# Dickory



## thedogsmother (Aug 28, 2008)

Well weve only had little Dickory for a month but she was such a happy little mouse, her start in life wasnt great as she lost her mummy too early due to illness so I think she just didnt have enough strength to make it, she was playing with her sisters last night and it looks like she crossed to the bridge in her sleep. Night night little one Im so sorry you couldnt have stayed longer to , you will be missed and you were loved, have loads of fun at the bridge with your mummy again.


----------



## Paws&Claws (Aug 29, 2009)

Night night Dickory :crying: xxxxx


----------



## srhdufe (Feb 11, 2009)

Goodnight Dickory. Sleep tight xx

You had an awesome month with Gill and all your sisters. I know that you know you were loved

Have fun at the bridge with all the other furries that have passed too soon

Rest in peace sweetheart xxx


----------



## Guest (Feb 14, 2011)

I am so sorry tdm.
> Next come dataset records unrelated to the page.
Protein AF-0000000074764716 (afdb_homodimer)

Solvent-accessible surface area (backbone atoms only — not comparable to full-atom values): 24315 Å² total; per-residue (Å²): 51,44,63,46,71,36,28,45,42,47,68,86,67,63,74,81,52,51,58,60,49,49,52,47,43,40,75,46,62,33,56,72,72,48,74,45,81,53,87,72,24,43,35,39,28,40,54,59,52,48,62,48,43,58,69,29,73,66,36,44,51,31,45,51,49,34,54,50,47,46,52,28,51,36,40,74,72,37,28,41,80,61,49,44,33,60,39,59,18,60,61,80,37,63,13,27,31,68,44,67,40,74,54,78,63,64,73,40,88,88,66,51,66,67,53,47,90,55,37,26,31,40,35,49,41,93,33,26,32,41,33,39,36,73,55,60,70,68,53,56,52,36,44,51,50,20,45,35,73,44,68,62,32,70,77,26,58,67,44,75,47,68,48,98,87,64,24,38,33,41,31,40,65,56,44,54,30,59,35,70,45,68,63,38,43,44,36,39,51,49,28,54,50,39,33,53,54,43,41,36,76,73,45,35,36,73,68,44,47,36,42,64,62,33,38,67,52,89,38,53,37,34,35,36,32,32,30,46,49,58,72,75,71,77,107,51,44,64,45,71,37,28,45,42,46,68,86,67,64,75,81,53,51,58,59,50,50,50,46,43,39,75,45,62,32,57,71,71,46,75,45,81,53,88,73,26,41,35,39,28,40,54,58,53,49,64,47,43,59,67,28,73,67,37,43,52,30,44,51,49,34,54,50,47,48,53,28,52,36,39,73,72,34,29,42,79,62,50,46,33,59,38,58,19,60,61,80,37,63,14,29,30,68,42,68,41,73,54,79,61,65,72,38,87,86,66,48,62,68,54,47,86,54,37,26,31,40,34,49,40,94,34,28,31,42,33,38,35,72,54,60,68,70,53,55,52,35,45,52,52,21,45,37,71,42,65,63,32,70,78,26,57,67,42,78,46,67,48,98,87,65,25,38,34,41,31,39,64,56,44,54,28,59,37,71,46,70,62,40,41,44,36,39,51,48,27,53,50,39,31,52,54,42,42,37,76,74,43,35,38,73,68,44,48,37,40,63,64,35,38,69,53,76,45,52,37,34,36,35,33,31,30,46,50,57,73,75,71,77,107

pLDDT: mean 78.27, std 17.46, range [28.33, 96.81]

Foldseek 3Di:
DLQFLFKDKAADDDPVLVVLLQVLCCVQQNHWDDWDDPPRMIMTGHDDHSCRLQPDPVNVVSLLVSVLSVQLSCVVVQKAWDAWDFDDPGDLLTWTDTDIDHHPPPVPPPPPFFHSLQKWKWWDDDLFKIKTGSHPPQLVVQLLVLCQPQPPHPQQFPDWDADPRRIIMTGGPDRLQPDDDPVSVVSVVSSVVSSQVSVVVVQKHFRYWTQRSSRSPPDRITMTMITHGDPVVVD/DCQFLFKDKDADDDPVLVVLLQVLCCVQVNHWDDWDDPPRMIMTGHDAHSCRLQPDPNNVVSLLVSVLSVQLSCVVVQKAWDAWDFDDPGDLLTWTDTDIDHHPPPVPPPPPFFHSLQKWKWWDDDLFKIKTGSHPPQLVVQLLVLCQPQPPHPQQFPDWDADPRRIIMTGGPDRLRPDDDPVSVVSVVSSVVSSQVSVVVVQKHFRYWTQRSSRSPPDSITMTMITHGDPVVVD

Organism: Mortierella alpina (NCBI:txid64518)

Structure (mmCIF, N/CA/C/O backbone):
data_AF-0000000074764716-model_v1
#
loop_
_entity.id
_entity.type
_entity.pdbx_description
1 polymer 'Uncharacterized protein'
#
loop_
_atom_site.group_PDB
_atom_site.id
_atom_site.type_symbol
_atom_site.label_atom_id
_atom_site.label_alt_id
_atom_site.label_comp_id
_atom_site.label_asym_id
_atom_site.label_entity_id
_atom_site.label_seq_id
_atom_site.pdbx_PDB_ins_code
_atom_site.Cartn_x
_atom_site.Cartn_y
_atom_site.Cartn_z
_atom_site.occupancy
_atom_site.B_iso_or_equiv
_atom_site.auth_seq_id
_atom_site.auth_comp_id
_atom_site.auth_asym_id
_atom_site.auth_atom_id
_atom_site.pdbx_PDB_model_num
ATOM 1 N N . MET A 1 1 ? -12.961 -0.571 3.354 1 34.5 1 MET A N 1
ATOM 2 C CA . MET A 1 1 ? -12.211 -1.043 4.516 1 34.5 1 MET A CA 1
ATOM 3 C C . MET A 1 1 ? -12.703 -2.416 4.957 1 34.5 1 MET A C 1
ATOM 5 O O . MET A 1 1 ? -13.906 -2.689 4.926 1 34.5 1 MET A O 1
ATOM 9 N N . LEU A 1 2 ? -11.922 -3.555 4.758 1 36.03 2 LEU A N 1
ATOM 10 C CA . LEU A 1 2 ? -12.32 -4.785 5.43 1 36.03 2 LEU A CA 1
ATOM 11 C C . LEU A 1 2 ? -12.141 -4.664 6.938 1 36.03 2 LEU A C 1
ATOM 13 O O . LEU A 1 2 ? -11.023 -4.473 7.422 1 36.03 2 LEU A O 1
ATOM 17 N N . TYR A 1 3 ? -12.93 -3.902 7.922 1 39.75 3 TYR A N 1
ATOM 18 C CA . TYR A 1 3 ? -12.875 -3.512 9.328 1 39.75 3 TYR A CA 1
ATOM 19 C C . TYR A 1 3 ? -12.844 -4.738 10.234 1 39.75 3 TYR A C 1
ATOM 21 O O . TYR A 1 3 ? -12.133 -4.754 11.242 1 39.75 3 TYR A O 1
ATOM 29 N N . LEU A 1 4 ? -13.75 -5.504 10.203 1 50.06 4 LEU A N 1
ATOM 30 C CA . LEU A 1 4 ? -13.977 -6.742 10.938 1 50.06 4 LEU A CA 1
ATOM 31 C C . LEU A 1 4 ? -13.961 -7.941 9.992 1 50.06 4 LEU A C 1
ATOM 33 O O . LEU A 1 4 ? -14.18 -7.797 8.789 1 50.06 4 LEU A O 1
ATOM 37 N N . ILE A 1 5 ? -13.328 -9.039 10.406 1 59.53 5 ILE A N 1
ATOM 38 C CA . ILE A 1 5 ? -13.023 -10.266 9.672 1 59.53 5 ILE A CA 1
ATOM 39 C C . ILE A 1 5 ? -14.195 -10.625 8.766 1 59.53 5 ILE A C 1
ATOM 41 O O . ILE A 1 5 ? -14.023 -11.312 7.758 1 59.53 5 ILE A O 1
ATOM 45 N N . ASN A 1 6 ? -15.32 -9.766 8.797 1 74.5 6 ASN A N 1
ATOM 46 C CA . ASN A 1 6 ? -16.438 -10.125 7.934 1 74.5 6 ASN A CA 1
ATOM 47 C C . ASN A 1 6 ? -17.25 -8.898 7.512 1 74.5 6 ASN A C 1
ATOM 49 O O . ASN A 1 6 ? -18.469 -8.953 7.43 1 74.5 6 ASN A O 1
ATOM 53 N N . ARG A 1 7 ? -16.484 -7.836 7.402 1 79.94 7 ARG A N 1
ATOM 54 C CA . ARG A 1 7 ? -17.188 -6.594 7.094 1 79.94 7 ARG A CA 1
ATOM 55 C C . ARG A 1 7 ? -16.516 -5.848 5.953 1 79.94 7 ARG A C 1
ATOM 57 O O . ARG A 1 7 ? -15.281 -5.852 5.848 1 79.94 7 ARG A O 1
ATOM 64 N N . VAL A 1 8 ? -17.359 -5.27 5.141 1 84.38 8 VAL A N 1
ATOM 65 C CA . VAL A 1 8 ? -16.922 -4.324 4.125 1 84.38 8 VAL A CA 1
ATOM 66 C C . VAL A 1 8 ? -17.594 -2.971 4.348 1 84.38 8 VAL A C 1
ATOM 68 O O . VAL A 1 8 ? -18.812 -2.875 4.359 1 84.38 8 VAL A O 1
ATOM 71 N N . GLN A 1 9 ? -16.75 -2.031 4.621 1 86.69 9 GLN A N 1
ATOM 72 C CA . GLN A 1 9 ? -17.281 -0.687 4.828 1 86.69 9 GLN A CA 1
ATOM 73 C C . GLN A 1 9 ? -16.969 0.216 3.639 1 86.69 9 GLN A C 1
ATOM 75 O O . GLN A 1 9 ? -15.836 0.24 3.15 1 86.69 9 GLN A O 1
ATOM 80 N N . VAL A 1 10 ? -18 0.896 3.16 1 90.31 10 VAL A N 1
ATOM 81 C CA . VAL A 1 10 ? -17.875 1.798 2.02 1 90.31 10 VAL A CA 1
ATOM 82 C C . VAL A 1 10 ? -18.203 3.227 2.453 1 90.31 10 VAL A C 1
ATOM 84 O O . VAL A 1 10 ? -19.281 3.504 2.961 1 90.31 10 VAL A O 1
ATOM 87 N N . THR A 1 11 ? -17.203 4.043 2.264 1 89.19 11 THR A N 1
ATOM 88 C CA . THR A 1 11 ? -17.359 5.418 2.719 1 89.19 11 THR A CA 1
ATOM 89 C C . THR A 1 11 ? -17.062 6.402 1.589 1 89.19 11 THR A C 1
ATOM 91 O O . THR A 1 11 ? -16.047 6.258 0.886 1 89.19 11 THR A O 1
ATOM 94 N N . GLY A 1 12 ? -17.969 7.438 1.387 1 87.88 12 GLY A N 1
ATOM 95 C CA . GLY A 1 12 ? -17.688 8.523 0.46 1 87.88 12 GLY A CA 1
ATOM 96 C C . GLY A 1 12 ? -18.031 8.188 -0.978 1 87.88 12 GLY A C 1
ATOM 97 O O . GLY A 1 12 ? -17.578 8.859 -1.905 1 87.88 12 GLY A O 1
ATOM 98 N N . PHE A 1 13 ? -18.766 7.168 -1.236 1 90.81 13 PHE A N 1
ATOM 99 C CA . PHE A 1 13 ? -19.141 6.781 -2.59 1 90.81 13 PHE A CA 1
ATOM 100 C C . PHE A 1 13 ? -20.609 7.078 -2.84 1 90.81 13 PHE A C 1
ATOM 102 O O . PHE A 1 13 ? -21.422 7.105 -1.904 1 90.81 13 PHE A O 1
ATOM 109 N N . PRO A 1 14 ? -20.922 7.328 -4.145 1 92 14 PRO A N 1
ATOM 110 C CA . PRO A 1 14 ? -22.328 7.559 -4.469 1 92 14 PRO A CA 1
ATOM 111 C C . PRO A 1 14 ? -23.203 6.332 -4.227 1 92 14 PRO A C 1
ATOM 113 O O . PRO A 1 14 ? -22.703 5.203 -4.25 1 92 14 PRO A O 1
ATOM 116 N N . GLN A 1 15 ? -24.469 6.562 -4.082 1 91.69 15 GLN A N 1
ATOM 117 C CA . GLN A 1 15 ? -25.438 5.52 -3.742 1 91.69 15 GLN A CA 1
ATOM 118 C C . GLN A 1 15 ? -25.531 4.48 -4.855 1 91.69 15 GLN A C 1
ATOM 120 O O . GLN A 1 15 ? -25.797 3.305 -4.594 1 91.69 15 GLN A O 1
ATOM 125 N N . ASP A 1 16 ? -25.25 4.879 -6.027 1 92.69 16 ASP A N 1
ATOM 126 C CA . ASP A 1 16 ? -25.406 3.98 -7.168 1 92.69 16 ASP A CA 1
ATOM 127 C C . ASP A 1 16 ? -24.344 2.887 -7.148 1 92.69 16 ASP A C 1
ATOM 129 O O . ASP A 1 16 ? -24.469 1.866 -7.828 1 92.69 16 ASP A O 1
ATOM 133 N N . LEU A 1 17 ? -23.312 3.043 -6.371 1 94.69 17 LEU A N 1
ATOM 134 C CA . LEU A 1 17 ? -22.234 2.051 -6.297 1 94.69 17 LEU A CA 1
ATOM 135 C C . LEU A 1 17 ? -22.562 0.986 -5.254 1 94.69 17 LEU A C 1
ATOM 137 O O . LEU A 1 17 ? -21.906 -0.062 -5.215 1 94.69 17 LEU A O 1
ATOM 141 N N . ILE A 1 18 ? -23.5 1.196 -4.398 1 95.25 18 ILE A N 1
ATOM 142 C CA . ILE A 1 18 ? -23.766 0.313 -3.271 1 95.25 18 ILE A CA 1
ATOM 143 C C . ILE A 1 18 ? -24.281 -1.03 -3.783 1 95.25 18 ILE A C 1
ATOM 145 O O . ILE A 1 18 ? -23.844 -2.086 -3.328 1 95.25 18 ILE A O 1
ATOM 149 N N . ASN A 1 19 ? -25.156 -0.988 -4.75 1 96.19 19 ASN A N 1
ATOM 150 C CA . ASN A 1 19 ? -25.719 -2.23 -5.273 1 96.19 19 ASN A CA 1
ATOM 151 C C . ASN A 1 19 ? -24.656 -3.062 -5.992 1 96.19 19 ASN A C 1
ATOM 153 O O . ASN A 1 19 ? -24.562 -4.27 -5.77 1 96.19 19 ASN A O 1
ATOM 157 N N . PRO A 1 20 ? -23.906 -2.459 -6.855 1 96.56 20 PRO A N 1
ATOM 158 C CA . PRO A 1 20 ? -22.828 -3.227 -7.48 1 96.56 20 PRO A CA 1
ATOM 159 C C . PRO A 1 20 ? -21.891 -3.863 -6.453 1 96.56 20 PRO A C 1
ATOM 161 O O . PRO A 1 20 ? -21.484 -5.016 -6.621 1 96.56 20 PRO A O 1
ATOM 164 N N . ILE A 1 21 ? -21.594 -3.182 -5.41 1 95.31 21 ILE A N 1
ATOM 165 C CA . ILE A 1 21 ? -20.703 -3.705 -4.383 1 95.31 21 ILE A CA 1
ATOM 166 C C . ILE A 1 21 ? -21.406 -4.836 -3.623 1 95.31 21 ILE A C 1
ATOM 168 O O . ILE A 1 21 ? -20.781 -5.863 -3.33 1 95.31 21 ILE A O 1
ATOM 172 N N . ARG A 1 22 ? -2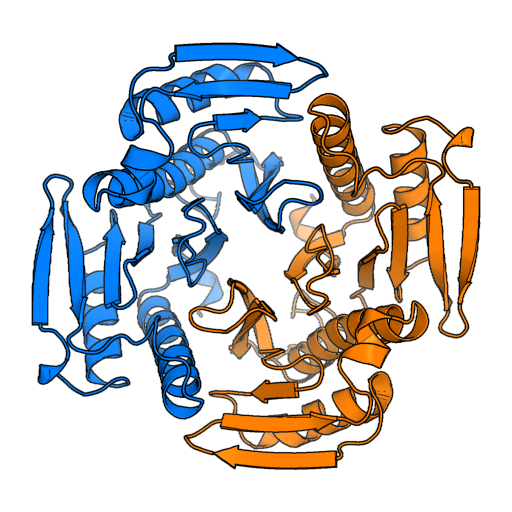2.656 -4.645 -3.369 1 94.69 22 ARG A N 1
ATOM 173 C CA . ARG A 1 22 ? -23.438 -5.695 -2.74 1 94.69 22 ARG A CA 1
ATOM 174 C C . ARG A 1 22 ? -23.391 -6.984 -3.555 1 94.69 22 ARG A C 1
ATOM 176 O O . ARG A 1 22 ? -23.156 -8.062 -3.004 1 94.69 22 ARG A O 1
ATOM 183 N N . GLN A 1 23 ? -23.562 -6.859 -4.793 1 95.75 23 GLN A N 1
ATOM 184 C CA . GLN A 1 23 ? -23.547 -8.016 -5.684 1 95.75 23 GLN A CA 1
ATOM 185 C C . GLN A 1 23 ? -22.172 -8.68 -5.703 1 95.75 23 GLN A C 1
ATOM 187 O O . GLN A 1 23 ? -22.062 -9.906 -5.715 1 95.75 23 GLN A O 1
ATOM 192 N N . CYS A 1 24 ? -21.188 -7.855 -5.691 1 93.25 24 CYS A N 1
ATOM 193 C CA . CYS A 1 24 ? -19.828 -8.367 -5.652 1 93.25 24 CYS A CA 1
ATOM 194 C C . CYS A 1 24 ? -19.594 -9.188 -4.387 1 93.25 24 CYS A C 1
ATOM 196 O O . CYS A 1 24 ? -19.031 -10.281 -4.445 1 93.25 24 CYS A O 1
ATOM 198 N N . ILE A 1 25 ? -20.031 -8.695 -3.254 1 90.94 25 ILE A N 1
ATOM 199 C CA . ILE A 1 25 ? -19.875 -9.367 -1.972 1 90.94 25 ILE A CA 1
ATOM 200 C C . ILE A 1 25 ? -20.641 -10.688 -1.985 1 90.94 25 ILE A C 1
ATOM 202 O O . ILE A 1 25 ? -20.094 -11.742 -1.663 1 90.94 25 ILE A O 1
ATOM 206 N N . THR A 1 26 ? -21.828 -10.656 -2.424 1 92 26 THR A N 1
ATOM 207 C CA . THR A 1 26 ? -22.703 -11.82 -2.377 1 92 26 THR A CA 1
ATOM 208 C C . THR A 1 26 ? -22.219 -12.906 -3.322 1 92 26 THR A C 1
ATOM 210 O O . THR A 1 26 ? -22.297 -14.102 -3.008 1 92 26 THR A O 1
ATOM 213 N N . SER A 1 27 ? -21.656 -12.539 -4.43 1 90.12 27 SER A N 1
ATOM 214 C CA . SER A 1 27 ? -21.219 -13.516 -5.422 1 90.12 27 SER A CA 1
ATOM 215 C C . SER A 1 27 ? -19.891 -14.148 -5.031 1 90.12 27 SER A C 1
ATOM 217 O O . SER A 1 27 ? -19.531 -15.219 -5.531 1 90.12 27 SER A O 1
ATOM 219 N N . THR A 1 28 ? -19.188 -13.508 -4.156 1 87.38 28 THR A N 1
ATOM 220 C CA . THR A 1 28 ? -17.844 -14.008 -3.857 1 87.38 28 THR A CA 1
ATOM 221 C C . THR A 1 28 ? -17.766 -14.523 -2.424 1 87.38 28 THR A C 1
ATOM 223 O O . THR A 1 28 ? -17.234 -15.602 -2.174 1 87.38 28 THR A O 1
ATOM 226 N N . LEU A 1 29 ? -18.281 -13.734 -1.485 1 83.19 29 LEU A N 1
ATOM 227 C CA . LEU A 1 29 ? -18.109 -14.039 -0.071 1 83.19 29 LEU A CA 1
ATOM 228 C C . LEU A 1 29 ? -19.328 -14.766 0.49 1 83.19 29 LEU A C 1
ATOM 230 O O . LEU A 1 29 ? -19.219 -15.508 1.465 1 83.19 29 LEU A O 1
ATOM 234 N N . GLY A 1 30 ? -20.406 -14.617 -0.026 1 84.25 30 GLY A N 1
ATOM 235 C CA . GLY A 1 30 ? -21.641 -15.219 0.457 1 84.25 30 GLY A CA 1
ATOM 236 C C . GLY A 1 30 ? -22.703 -14.203 0.816 1 84.25 30 GLY A C 1
ATOM 237 O O . GLY A 1 30 ? -22.562 -13.016 0.501 1 84.25 30 GLY A O 1
ATOM 238 N N . PRO A 1 31 ? -23.75 -14.664 1.389 1 88.56 31 PRO A N 1
ATOM 239 C CA . PRO A 1 31 ? -24.891 -13.781 1.645 1 88.56 31 PRO A CA 1
ATOM 240 C C . PRO A 1 31 ? -24.578 -12.703 2.684 1 88.56 31 PRO A C 1
ATOM 242 O O . PRO A 1 31 ? -23.828 -12.953 3.633 1 88.56 31 PRO A O 1
ATOM 245 N N . ILE A 1 32 ? -25.188 -11.602 2.48 1 91.25 32 ILE A N 1
ATOM 246 C CA . ILE A 1 32 ? -25.078 -10.492 3.422 1 91.25 32 ILE A CA 1
ATOM 247 C C . ILE A 1 32 ? -26.016 -10.719 4.598 1 91.25 32 ILE A C 1
ATOM 249 O O . ILE A 1 32 ? -27.219 -10.992 4.406 1 91.25 32 ILE A O 1
ATOM 253 N N . GLN A 1 33 ? -25.5 -10.625 5.777 1 90.38 33 GLN A N 1
ATOM 254 C CA . GLN A 1 33 ? -26.281 -10.82 6.996 1 90.38 33 GLN A CA 1
ATOM 255 C C . GLN A 1 33 ? -26.922 -9.523 7.453 1 90.38 33 GLN A C 1
ATOM 257 O O . GLN A 1 33 ? -28.109 -9.5 7.809 1 90.38 33 GLN A O 1
ATOM 262 N N . THR A 1 34 ? -26.141 -8.508 7.527 1 90.5 34 THR A N 1
ATOM 263 C CA . THR A 1 34 ? -26.641 -7.211 7.965 1 90.5 34 THR A CA 1
ATOM 264 C C . THR A 1 34 ? -26.047 -6.09 7.117 1 90.5 34 THR A C 1
ATOM 266 O O . THR A 1 34 ? -24.922 -6.219 6.602 1 90.5 34 THR A O 1
ATOM 269 N N . GLU A 1 35 ? -26.828 -5.102 6.848 1 91.38 35 GLU A N 1
ATOM 270 C CA . GLU A 1 35 ? -26.406 -3.859 6.211 1 91.38 35 GLU A CA 1
ATOM 271 C C . GLU A 1 35 ? -26.812 -2.646 7.043 1 91.38 35 GLU A C 1
ATOM 273 O O . GLU A 1 35 ? -27.938 -2.559 7.512 1 91.38 35 GLU A O 1
ATOM 278 N N . LEU A 1 36 ? -25.781 -1.856 7.316 1 88.31 36 LEU A N 1
ATOM 279 C CA . LEU A 1 36 ? -26.031 -0.654 8.102 1 88.31 36 LEU A CA 1
ATOM 280 C C . LEU A 1 36 ? -25.547 0.589 7.367 1 88.31 36 LEU A C 1
ATOM 282 O O . LEU A 1 36 ? -24.516 0.545 6.68 1 88.31 36 LEU A O 1
ATOM 286 N N . ASP A 1 37 ? -26.312 1.604 7.41 1 86.81 37 ASP A N 1
ATOM 287 C CA . ASP A 1 37 ? -25.922 2.922 6.918 1 86.81 37 ASP A CA 1
ATOM 288 C C . ASP A 1 37 ? -25.781 3.92 8.07 1 86.81 37 ASP A C 1
ATOM 290 O O . ASP A 1 37 ? -26.781 4.504 8.508 1 86.81 37 ASP A O 1
ATOM 294 N N . ASP A 1 38 ? -24.516 3.984 8.516 1 79.94 38 ASP A N 1
ATOM 295 C CA . ASP A 1 38 ? -24.297 4.828 9.688 1 79.94 38 ASP A CA 1
ATOM 296 C C . ASP A 1 38 ? -23.172 5.84 9.422 1 79.94 38 ASP A C 1
ATOM 298 O O . ASP A 1 38 ? -22.141 5.492 8.844 1 79.94 38 ASP A O 1
ATOM 302 N N . PHE A 1 39 ? -23.344 7.117 9.828 1 78.5 39 PHE A N 1
ATOM 303 C CA . PHE A 1 39 ? -22.344 8.18 9.867 1 78.5 39 PHE A CA 1
ATOM 304 C C . PHE A 1 39 ? -21.766 8.422 8.484 1 78.5 39 PHE A C 1
ATOM 306 O O . PHE A 1 39 ? -20.578 8.742 8.344 1 78.5 39 PHE A O 1
ATOM 313 N N . GLY A 1 40 ? -22.484 8.078 7.406 1 80.06 40 GLY A N 1
ATOM 314 C CA . GLY A 1 40 ? -22.016 8.336 6.059 1 80.06 40 GLY A CA 1
ATOM 315 C C . GLY A 1 40 ? -21.281 7.156 5.445 1 80.06 40 GLY A C 1
ATOM 316 O O . GLY A 1 40 ? -20.703 7.273 4.363 1 80.06 40 GLY A O 1
ATOM 317 N N . ALA A 1 41 ? -21.375 6.039 6.176 1 86.81 41 ALA A N 1
ATOM 318 C CA . ALA A 1 41 ? -20.75 4.824 5.676 1 86.81 41 ALA A CA 1
ATOM 319 C C . ALA A 1 41 ? -21.766 3.695 5.527 1 86.81 41 ALA A C 1
ATOM 321 O O . ALA A 1 41 ? -22.688 3.584 6.328 1 86.81 41 ALA A O 1
ATOM 322 N N . HIS A 1 42 ? -21.625 3.008 4.484 1 91.56 42 HIS A N 1
ATOM 323 C CA . HIS A 1 42 ? -22.406 1.79 4.289 1 91.56 42 HIS A CA 1
ATOM 324 C C . HIS A 1 42 ? -21.625 0.555 4.699 1 91.56 42 HIS A C 1
ATOM 326 O O . HIS A 1 42 ? -20.547 0.293 4.156 1 91.56 42 HIS A O 1
ATOM 332 N N . ASP A 1 43 ? -22.203 -0.187 5.605 1 88.94 43 ASP A N 1
ATOM 333 C CA . ASP A 1 43 ? -21.5 -1.338 6.168 1 88.94 43 ASP A CA 1
ATOM 334 C C . ASP A 1 43 ? -22.203 -2.643 5.797 1 88.94 43 ASP A C 1
ATOM 336 O O . ASP A 1 43 ? -23.406 -2.799 6.043 1 88.94 43 ASP A O 1
ATOM 340 N N . PHE A 1 44 ? -21.438 -3.543 5.191 1 89.38 44 PHE A N 1
ATOM 341 C CA . PHE A 1 44 ? -21.938 -4.883 4.891 1 89.38 44 PHE A CA 1
ATOM 342 C C . PHE A 1 44 ? -21.312 -5.91 5.836 1 89.38 44 PHE A C 1
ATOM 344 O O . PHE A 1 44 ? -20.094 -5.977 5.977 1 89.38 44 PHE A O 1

RIP Dickory run free at the bridge little one.


----------



## Kiwi (Nov 18, 2010)

RIP Dickory  run free....x


----------



## zany_toon (Jan 30, 2009)

Run free at the bridge little Dickory  You perhaps didn't have a great start in like, but your human mummy, your sister and your friends all miss you. I hope that you are watching over them and make sure you give everyone at rainbow bridge a big hug xx


----------